ANC representative Nomfanelo Kota said claims that the ANC was attempting to coerce the SACP were “not entirely true”. The discussions had centred on “the state of the alliance” in a bid to resolve some of the differences and the perceptions around the restructuring of the state assets.
Kota said the meeting agreed that the government’s growth, employment and redistribution (Gear) strategy “must go ahead”. SACP sources denied this strongly.
The meeting is the first held pursuant to an ANC national executive committee document that calls for bilaterals with Cosatu and the SACP to “isolate and defeat” ultra-left elements in the alliance. And it was the first face-to-face encounter between the allies since the leaking of the document, which claimed that the SACP had “deviated from the Leninist path”.
The ANC is to hold a special national executive committee meeting today and tomorrow on the alliance. It will consider reports from various national executive committee members who addressed special regional councils across the country on the document.
The SACP’s position at the weekend encounter closely follows on a politbureau discussion document on the national executive committee notes leaked to the Mail & Guardian. This says “there are certainly valid tactical issues that might be raised concerning the wisdom of the strike’s timing, and even, perhaps, about whether it was necessary”.
But it adds: “Cosatu [and the SACP in supporting the strike] were at pains to insist that this was not a strike against government, but against aspects of government policy, and in defence, precisely, of broadening the ANC-controlled democratic public sector.”

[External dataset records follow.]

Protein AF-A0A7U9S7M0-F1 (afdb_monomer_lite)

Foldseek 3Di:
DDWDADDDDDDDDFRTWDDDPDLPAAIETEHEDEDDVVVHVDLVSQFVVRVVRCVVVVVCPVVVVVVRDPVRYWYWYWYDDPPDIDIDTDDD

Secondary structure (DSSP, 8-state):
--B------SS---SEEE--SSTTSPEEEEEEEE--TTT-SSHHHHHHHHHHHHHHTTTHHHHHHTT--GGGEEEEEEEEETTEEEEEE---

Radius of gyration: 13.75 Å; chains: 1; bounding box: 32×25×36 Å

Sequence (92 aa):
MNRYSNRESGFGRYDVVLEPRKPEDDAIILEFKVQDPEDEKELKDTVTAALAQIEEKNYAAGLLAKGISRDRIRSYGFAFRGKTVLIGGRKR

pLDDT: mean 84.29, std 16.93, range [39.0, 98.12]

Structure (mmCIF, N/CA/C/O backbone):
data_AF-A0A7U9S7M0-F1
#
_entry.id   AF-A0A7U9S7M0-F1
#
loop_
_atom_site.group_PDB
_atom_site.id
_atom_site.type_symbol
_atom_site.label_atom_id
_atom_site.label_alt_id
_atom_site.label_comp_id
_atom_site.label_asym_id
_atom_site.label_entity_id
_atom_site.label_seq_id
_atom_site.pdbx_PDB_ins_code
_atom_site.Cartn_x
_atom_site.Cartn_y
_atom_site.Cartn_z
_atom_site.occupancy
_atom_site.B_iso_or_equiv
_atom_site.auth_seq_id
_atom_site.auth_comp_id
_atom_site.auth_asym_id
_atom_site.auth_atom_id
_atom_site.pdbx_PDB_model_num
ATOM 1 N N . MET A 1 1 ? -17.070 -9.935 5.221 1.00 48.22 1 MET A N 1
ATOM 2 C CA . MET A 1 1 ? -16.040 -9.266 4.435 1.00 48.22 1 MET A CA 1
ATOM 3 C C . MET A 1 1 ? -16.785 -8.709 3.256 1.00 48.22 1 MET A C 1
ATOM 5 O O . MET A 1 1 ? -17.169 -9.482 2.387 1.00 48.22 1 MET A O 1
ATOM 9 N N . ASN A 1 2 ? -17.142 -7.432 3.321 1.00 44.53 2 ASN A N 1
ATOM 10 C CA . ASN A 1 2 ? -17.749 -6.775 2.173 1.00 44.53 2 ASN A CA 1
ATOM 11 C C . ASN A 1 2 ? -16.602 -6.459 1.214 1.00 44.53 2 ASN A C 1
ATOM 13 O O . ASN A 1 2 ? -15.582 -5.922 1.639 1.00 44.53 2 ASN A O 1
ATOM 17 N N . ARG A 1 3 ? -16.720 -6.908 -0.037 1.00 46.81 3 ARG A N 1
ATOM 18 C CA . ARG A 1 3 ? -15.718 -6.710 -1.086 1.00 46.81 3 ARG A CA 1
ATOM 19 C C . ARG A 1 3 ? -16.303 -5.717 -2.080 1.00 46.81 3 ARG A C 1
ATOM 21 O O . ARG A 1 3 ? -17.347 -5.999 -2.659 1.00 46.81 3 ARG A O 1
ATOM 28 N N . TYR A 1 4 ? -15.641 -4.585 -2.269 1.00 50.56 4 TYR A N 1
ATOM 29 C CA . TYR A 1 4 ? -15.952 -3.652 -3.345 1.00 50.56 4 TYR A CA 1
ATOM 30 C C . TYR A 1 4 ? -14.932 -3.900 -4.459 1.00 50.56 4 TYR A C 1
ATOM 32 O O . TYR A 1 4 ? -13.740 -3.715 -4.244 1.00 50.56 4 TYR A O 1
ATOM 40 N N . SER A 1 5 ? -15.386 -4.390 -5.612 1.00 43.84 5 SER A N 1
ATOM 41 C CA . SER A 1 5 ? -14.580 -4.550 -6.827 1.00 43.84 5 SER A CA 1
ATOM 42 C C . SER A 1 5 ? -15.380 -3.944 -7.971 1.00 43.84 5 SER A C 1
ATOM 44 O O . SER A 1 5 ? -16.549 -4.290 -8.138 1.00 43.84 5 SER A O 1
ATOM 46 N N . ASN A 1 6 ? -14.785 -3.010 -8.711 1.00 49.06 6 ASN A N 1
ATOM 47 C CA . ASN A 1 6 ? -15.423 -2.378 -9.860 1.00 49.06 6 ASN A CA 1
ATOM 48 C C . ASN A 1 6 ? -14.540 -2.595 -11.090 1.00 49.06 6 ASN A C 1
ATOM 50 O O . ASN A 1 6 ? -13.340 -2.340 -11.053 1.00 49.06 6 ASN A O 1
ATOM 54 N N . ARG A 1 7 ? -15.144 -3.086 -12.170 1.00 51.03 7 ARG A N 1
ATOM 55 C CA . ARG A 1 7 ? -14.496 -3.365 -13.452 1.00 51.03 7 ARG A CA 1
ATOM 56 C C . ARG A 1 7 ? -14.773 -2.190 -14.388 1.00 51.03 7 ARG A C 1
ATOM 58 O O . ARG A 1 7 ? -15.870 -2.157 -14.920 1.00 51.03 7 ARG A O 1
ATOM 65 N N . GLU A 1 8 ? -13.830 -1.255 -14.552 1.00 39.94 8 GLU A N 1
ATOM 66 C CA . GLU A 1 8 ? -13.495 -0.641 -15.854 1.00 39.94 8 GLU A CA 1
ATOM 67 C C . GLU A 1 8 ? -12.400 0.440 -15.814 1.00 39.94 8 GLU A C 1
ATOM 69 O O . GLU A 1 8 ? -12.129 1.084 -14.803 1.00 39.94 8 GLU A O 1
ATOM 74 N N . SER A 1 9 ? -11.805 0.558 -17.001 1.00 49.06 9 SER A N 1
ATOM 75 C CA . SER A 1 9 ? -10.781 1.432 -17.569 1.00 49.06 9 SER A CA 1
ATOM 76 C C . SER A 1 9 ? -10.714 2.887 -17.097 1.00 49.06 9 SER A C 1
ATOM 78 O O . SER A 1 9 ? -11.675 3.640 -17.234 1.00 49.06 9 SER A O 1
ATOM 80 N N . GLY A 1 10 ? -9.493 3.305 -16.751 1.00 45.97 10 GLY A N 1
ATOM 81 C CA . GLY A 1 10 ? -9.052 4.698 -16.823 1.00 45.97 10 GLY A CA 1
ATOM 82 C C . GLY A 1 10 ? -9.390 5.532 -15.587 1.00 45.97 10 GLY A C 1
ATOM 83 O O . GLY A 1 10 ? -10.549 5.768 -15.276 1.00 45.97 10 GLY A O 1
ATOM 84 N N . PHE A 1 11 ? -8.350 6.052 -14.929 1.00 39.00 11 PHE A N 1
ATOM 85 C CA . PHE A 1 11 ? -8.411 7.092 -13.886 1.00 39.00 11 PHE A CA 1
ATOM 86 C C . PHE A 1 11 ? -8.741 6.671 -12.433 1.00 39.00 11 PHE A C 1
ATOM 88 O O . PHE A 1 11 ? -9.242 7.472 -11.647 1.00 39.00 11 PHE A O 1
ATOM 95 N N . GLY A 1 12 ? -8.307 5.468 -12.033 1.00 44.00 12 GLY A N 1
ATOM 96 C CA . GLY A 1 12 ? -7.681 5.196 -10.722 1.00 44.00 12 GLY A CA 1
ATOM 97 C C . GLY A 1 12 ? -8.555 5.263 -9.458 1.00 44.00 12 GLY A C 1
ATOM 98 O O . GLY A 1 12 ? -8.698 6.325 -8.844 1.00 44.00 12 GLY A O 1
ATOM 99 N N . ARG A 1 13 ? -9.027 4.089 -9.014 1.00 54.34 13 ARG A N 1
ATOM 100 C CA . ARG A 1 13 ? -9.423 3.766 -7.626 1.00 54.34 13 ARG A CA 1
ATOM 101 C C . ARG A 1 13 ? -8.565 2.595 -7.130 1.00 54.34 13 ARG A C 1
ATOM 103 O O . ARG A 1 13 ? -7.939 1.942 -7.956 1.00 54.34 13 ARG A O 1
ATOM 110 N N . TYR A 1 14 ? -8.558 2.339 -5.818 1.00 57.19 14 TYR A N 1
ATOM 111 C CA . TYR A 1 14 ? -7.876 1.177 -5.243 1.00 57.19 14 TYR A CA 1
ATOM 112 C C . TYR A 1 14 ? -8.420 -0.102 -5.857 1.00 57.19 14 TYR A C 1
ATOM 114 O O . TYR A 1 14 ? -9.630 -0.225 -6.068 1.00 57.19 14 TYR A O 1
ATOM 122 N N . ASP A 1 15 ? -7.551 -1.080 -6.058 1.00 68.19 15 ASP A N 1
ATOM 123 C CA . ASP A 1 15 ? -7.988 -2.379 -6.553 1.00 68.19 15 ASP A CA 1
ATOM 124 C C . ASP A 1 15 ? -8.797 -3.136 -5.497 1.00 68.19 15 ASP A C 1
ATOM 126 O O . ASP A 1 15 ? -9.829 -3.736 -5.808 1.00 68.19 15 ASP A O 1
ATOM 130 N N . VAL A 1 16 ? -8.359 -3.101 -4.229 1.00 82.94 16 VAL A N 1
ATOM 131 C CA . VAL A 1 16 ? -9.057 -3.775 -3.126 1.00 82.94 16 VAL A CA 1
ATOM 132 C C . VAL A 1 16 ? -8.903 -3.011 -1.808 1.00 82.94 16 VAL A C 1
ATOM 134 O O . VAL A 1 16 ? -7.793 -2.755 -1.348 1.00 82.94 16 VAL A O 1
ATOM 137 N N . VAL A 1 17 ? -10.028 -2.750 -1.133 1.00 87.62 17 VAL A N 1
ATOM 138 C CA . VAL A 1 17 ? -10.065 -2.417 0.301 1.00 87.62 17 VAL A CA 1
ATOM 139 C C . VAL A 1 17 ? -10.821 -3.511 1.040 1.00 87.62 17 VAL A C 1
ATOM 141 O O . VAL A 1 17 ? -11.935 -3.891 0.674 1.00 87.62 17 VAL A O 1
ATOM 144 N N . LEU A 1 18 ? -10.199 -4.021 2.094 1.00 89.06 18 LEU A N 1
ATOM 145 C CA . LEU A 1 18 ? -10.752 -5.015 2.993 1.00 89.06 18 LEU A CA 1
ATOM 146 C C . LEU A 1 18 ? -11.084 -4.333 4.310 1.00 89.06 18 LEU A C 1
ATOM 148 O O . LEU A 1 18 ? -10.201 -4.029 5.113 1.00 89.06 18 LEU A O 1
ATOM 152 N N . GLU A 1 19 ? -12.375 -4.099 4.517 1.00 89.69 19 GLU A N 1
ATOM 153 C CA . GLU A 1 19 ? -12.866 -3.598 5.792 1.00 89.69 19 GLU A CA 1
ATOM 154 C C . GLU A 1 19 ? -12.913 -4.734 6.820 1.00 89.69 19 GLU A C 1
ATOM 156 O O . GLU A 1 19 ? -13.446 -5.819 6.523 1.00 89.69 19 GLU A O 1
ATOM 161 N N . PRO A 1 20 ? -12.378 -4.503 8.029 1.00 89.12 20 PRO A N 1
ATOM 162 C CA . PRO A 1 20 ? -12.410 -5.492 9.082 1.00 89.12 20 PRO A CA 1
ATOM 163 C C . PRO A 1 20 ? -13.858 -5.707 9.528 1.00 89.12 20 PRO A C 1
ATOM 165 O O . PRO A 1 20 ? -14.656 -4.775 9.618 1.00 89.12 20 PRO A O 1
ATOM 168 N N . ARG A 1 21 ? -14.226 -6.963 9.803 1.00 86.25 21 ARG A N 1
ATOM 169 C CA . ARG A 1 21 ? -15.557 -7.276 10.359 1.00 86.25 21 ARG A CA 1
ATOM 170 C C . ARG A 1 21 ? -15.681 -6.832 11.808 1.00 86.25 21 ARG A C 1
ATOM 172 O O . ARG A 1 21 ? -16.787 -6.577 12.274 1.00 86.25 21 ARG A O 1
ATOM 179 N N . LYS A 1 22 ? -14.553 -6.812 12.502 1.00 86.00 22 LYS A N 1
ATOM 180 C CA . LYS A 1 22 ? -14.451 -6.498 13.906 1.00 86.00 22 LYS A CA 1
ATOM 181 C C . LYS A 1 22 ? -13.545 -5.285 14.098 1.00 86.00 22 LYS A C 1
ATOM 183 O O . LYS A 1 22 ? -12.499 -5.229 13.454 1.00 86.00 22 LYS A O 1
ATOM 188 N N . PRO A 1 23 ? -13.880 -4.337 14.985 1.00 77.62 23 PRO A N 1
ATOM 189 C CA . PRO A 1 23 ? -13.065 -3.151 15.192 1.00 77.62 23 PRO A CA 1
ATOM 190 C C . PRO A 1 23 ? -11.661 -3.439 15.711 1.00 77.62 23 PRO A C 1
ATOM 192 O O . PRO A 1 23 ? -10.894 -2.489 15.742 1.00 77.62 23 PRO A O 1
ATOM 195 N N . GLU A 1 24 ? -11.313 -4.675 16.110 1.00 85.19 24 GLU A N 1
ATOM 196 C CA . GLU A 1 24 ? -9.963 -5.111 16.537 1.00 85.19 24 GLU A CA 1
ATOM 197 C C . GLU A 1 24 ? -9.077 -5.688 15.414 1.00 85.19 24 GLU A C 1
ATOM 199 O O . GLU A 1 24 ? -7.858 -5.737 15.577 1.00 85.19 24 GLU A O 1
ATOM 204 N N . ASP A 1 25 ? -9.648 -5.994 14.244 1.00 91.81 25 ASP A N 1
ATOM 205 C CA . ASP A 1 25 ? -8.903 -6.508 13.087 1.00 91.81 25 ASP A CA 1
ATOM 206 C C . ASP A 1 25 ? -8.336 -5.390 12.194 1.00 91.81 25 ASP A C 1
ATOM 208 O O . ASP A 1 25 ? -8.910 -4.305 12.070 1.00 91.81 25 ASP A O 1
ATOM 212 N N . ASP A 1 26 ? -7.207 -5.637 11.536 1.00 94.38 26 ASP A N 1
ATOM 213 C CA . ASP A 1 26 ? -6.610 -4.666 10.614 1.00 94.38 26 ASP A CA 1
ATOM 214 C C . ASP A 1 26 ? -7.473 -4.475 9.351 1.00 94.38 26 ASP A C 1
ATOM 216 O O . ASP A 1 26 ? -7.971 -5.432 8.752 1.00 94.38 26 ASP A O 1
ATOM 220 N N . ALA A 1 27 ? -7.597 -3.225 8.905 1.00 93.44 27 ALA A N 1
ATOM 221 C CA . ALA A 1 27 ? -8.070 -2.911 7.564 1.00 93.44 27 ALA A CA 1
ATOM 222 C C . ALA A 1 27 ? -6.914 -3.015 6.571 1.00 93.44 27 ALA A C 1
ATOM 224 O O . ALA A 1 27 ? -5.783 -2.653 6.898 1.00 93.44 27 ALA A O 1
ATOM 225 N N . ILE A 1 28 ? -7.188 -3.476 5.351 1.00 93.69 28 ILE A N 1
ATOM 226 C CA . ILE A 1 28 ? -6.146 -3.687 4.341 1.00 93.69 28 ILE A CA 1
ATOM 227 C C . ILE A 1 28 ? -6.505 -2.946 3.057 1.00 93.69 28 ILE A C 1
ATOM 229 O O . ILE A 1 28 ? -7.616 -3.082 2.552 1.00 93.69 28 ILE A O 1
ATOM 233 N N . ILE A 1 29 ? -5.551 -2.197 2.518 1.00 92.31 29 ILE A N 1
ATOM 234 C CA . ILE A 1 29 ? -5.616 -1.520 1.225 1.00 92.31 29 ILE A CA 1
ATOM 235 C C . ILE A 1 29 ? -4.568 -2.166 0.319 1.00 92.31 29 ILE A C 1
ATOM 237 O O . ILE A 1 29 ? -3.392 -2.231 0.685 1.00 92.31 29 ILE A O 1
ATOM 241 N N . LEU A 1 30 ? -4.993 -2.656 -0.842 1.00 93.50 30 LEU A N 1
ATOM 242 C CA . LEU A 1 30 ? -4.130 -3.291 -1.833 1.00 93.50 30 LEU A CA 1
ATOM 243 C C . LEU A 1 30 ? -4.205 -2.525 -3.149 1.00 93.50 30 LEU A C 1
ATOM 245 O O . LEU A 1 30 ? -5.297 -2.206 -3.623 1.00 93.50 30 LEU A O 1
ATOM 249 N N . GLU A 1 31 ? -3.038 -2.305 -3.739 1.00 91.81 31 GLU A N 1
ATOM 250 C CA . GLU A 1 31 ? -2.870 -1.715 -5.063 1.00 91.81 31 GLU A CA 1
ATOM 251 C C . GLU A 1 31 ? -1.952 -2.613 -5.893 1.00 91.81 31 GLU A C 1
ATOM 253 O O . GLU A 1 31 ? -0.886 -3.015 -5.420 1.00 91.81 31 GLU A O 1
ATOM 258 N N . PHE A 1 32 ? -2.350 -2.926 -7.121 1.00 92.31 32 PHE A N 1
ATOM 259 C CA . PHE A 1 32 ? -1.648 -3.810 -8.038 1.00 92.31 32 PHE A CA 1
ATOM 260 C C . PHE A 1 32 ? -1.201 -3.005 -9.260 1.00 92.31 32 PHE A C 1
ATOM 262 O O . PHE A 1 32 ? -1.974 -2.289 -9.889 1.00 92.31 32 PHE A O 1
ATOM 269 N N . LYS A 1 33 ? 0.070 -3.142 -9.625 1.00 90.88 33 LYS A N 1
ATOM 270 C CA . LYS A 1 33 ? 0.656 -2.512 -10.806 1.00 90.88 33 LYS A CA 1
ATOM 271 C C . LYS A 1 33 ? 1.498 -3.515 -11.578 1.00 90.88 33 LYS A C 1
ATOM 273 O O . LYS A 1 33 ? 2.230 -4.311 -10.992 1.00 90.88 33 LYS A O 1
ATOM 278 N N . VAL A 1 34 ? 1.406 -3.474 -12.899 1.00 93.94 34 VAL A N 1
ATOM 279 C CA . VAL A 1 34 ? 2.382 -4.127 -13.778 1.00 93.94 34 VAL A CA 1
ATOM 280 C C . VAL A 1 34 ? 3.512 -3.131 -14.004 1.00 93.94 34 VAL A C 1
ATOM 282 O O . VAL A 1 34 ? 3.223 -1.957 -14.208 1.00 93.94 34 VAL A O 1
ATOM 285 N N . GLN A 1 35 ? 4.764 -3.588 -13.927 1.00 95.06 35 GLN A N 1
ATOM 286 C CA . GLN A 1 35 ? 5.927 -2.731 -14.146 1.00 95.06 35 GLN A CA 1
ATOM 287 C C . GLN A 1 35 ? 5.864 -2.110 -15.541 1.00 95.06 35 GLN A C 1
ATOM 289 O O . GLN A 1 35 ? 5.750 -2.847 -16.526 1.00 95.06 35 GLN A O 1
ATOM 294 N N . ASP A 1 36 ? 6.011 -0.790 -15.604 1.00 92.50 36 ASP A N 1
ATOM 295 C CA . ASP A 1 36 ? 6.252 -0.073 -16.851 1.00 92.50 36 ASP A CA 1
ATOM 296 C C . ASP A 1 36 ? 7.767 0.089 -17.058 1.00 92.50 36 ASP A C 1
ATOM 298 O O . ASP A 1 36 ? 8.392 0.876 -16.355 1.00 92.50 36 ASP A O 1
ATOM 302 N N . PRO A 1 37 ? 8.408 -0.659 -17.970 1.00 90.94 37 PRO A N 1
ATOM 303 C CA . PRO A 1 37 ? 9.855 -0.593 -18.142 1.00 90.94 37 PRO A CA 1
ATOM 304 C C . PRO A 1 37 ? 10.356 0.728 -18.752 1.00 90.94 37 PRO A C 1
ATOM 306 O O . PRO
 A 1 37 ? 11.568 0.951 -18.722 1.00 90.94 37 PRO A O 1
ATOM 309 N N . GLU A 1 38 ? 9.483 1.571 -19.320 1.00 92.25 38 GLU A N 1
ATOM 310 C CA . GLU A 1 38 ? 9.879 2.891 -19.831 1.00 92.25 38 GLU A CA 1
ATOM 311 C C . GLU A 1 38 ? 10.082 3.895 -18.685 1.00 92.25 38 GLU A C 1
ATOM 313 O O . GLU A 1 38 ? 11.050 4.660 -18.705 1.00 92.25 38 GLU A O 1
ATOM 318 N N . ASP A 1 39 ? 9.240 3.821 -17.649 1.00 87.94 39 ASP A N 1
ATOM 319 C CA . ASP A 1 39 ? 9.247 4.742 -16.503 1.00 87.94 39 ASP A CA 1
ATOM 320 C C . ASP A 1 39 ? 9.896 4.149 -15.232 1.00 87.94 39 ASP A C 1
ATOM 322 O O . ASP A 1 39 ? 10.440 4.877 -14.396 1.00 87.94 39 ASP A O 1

The document agrees that a minority ultra-left tendency “may have harboured other aspirations for the strike”, but adds: “It is disappointing that the ANC document gives credence to these aspirations as if the estimated 40 percent of the South African working class that went on strike wanted to remove the ANC government.”
The SACP believes the national executive committee document could discourage debate, through a “fear of being labelled, to a dogmatic closing of ranks in the face of a greatly exaggerated anti-ANC ‘left tendency’, [and] even to witch-hunts”.
The SACP says the executive committee position “side-steps the real issues that have to be confronted”. It concedes a certain degree of restructuring of state assets, privatisation, joint ventures, public private partnerships and concessioning “has to happen but none of us can pretend that all of the restructuring so far has gone well [whether in Sun Air, Umgeni Water, South African Airways or the Post Office]”.
This should have opened the doors for debate and leadership. However the “briefing document disappointingly declines to do this, by evoking the spectre of a left conspiracy”.
The SACP document concedes that Gear has helped the country achieve macro-stability, “but none of us can pretend that Gear has remotely met its own growth and especially employment targets”.
In another development, SACP representative Mazibuko Jara and chairperson of the SACP in Johannesburg Zico Tamela have co-authored a highly critical piece on the national executive committee document and the special regional councils, which appears in the latest edition of the SACP newspaper Umsebenzi.
Calling the regional councils a “squandered opportunity”, Jara and Tamela say labelling can expose leaders to dangers that can be exploited by “real enemies”.